Jakarta Kelompok buruh mengaku tak sepakat dengan hasil penghitungan angka kemiskinan oleh Badan Pusat Statistik (BPS). Lantaran, hitungannya dinilai berbeda dengan standar internasional.
Presiden Konfederasi Serikat Pekerja Indonesia (KSPI) Said Iqbal mengatakan BPS menggunakan metodologi dengan kondisi negara Indonesia berada di kelompok negara berpenghasilan rendah (low-income country).

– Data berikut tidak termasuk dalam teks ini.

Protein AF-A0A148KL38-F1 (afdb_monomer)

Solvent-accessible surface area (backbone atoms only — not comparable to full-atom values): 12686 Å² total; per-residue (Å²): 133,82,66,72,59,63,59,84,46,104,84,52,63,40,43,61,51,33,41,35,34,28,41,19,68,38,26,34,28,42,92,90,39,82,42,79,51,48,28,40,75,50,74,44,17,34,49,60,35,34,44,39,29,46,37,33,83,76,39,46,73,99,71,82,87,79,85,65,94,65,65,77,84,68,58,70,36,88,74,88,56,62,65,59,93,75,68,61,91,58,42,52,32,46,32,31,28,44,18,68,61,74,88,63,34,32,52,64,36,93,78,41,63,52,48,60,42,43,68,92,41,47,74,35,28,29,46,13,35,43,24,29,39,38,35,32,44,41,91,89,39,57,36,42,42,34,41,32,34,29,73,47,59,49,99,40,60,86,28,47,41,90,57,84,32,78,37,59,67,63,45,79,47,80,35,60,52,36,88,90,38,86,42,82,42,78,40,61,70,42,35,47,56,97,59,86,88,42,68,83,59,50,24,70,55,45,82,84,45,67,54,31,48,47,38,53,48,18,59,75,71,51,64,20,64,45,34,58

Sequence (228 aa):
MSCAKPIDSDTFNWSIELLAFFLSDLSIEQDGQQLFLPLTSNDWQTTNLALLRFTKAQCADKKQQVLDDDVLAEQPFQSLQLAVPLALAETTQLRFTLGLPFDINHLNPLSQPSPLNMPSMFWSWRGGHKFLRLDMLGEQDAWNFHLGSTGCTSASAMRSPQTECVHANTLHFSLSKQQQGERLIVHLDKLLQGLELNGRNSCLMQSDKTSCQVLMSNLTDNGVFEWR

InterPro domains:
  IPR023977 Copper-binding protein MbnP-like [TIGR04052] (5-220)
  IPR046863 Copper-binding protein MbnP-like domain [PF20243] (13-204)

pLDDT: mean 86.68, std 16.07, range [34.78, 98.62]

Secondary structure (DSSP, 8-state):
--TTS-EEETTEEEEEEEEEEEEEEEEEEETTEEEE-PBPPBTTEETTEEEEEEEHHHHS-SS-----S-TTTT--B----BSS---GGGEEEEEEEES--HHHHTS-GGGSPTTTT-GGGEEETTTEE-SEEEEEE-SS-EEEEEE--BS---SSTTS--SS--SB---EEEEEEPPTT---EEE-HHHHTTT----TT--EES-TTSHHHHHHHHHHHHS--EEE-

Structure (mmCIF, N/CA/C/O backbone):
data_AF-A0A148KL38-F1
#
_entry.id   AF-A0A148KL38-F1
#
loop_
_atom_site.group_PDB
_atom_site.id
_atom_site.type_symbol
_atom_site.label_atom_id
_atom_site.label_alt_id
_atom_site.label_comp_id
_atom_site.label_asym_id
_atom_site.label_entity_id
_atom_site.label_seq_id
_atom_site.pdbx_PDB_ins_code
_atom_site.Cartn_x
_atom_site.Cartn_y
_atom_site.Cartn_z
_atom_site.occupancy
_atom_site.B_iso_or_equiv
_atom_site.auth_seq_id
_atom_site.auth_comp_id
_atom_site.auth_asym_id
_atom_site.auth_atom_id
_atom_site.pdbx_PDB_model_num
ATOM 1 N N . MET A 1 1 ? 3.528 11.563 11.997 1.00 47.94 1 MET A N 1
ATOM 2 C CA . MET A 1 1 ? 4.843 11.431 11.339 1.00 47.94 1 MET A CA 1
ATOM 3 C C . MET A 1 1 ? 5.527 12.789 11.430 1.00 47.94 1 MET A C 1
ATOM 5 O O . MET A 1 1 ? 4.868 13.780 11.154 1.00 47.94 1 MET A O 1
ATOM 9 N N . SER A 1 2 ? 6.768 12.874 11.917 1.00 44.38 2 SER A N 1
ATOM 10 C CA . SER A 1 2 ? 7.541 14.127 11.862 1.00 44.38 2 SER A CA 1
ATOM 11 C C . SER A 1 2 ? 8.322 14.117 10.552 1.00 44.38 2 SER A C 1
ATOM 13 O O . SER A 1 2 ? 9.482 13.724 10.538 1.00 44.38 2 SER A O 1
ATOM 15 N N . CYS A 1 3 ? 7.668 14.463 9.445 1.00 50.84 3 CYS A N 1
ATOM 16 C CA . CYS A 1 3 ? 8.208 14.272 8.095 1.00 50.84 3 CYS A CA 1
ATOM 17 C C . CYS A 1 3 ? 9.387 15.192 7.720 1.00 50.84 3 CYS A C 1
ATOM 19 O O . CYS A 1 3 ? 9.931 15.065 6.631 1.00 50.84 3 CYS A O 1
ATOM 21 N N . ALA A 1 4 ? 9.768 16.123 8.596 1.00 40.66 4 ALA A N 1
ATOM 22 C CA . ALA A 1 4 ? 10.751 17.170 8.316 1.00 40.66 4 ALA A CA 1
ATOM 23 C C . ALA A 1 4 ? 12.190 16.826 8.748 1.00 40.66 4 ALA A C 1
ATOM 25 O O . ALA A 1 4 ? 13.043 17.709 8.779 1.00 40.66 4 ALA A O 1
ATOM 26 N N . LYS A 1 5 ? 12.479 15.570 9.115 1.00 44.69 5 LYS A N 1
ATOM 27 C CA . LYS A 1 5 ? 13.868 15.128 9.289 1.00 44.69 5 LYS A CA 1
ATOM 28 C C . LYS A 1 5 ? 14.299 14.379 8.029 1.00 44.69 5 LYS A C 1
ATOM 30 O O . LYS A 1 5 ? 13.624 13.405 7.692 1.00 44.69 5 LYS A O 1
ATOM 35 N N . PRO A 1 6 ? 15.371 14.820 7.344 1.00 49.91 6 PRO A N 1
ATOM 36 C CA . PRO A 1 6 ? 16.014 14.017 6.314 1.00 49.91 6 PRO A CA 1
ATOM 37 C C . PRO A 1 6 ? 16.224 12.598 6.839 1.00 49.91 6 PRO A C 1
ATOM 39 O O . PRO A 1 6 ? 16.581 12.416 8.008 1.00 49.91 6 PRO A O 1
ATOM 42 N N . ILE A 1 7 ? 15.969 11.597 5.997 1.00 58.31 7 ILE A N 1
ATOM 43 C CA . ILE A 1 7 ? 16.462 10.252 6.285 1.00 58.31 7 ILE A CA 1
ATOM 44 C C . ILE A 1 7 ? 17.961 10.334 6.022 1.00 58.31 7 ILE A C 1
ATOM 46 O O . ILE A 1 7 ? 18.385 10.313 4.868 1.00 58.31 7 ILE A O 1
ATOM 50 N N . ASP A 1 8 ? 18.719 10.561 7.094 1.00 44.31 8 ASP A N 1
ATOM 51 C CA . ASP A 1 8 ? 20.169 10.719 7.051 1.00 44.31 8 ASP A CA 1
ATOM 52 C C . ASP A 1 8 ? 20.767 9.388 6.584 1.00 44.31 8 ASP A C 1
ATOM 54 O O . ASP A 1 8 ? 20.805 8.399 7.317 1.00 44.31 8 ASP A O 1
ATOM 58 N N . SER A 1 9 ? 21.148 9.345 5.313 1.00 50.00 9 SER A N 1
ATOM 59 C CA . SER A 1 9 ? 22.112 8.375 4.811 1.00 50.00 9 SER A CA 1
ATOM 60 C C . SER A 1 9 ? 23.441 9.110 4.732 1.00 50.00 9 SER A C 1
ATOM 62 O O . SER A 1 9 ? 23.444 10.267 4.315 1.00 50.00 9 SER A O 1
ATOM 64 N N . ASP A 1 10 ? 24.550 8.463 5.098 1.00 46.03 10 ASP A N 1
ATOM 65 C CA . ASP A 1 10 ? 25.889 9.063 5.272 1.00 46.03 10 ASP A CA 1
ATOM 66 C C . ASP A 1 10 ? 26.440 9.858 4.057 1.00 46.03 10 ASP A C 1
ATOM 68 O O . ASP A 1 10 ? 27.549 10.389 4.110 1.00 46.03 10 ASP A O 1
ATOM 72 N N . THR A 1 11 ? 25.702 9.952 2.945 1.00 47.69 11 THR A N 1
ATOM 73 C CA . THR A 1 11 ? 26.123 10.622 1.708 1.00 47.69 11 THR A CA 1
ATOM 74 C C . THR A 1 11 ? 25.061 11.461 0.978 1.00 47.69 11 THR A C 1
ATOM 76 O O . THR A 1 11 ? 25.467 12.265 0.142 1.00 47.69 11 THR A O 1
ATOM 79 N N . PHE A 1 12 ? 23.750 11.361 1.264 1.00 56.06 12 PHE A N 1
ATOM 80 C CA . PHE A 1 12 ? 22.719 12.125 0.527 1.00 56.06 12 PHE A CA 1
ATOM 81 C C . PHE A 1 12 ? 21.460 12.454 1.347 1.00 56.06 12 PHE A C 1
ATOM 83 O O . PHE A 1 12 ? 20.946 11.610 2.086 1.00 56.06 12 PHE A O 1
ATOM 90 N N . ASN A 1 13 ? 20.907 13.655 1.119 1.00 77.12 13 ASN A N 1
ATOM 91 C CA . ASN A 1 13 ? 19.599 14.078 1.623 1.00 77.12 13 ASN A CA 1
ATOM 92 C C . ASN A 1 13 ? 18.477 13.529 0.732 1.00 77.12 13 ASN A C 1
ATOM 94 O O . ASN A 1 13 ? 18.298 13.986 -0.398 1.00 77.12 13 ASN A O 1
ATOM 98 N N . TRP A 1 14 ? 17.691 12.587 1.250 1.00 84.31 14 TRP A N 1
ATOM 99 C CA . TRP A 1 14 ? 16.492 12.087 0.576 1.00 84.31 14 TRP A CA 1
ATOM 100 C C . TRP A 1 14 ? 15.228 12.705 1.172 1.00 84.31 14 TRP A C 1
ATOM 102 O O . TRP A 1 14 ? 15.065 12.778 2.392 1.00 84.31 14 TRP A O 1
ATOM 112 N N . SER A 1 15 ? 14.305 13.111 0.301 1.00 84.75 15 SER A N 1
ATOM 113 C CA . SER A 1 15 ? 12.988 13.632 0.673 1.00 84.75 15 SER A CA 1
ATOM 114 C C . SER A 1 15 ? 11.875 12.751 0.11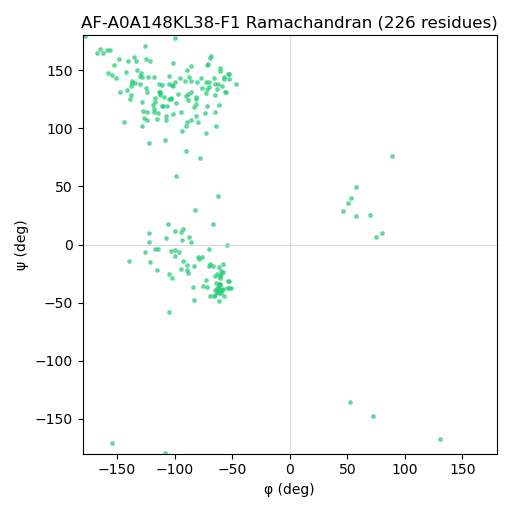8 1.00 84.75 15 SER A C 1
ATOM 116 O O . SER A 1 15 ? 11.998 12.190 -0.967 1.00 84.75 15 SER A O 1
ATOM 118 N N . ILE A 1 16 ? 10.790 12.604 0.875 1.00 86.62 16 ILE A N 1
ATOM 119 C CA . ILE A 1 16 ? 9.611 11.852 0.436 1.00 86.62 16 ILE A CA 1
ATOM 120 C C . ILE A 1 16 ? 8.773 12.769 -0.448 1.00 86.62 16 ILE A C 1
ATOM 122 O O . ILE A 1 16 ? 8.297 13.805 0.018 1.00 86.62 16 ILE A O 1
ATOM 126 N N . GLU A 1 17 ? 8.557 12.360 -1.694 1.00 87.94 17 GLU A N 1
ATOM 127 C CA . GLU A 1 17 ? 7.600 13.005 -2.593 1.00 87.94 17 GLU A CA 1
ATOM 128 C C . GLU A 1 17 ? 6.193 12.462 -2.326 1.00 87.94 17 GLU A C 1
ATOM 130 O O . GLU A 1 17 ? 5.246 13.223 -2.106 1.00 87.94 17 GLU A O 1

Padahal saat ini Indonesia sudah ditempatkan sebagai negara berpenghasilan menengah level atas (upper-middle-income country).
BPS masih menggunakan batas orang miskin yang berpenghasilan sekitar USD 2,5 PPP (purchasing power parity) per hari, sehingga didapatkan jumlah orang miskin di Indonesia sebanyak 8,57% atau sekitar 24 jutaan orang, kata Said dalam keterangannya, Rabu (30/7/2025).
Dia mencoba mengasumsikan dengan hitungan internasional, yakni orang berpenghasilan USD 3 PPP dikategorikan miskin ekstrem. Bagi Indonesia yang masuk kategori upper-middle-income country, bila menggunakan titik tengah penghasilan orang miskin sebesar USD 5 PPP per hari (sekitar Rp 756.000 per bulan), maka angka kemiskinannya berjumlah sekitar 68 juta orang.
Bahkan Bank Dunia melansir jumlah orang miskin di Indonesia dengan pendapatan sekitar USD 6,5 PPP per hari (sekitar Rp 1,2 juta per bulan), maka jumlah orang miskin di Indonesia adalah 68% atau sekitar 190 juta orang, tuturnya.
Data BPS yang bias ini menunjukkan orang kaya di Indonesia makin kaya, dan orang miskin makin miskin. Terutama di kelompok buruh yang dikelompokkan mendekati miskin (near poor) akan jatuh menjadi orang miskin ketika terjadi PHK dan tidak mendapat bantuan sosial dari pemerintah, sambung Said Iqbal.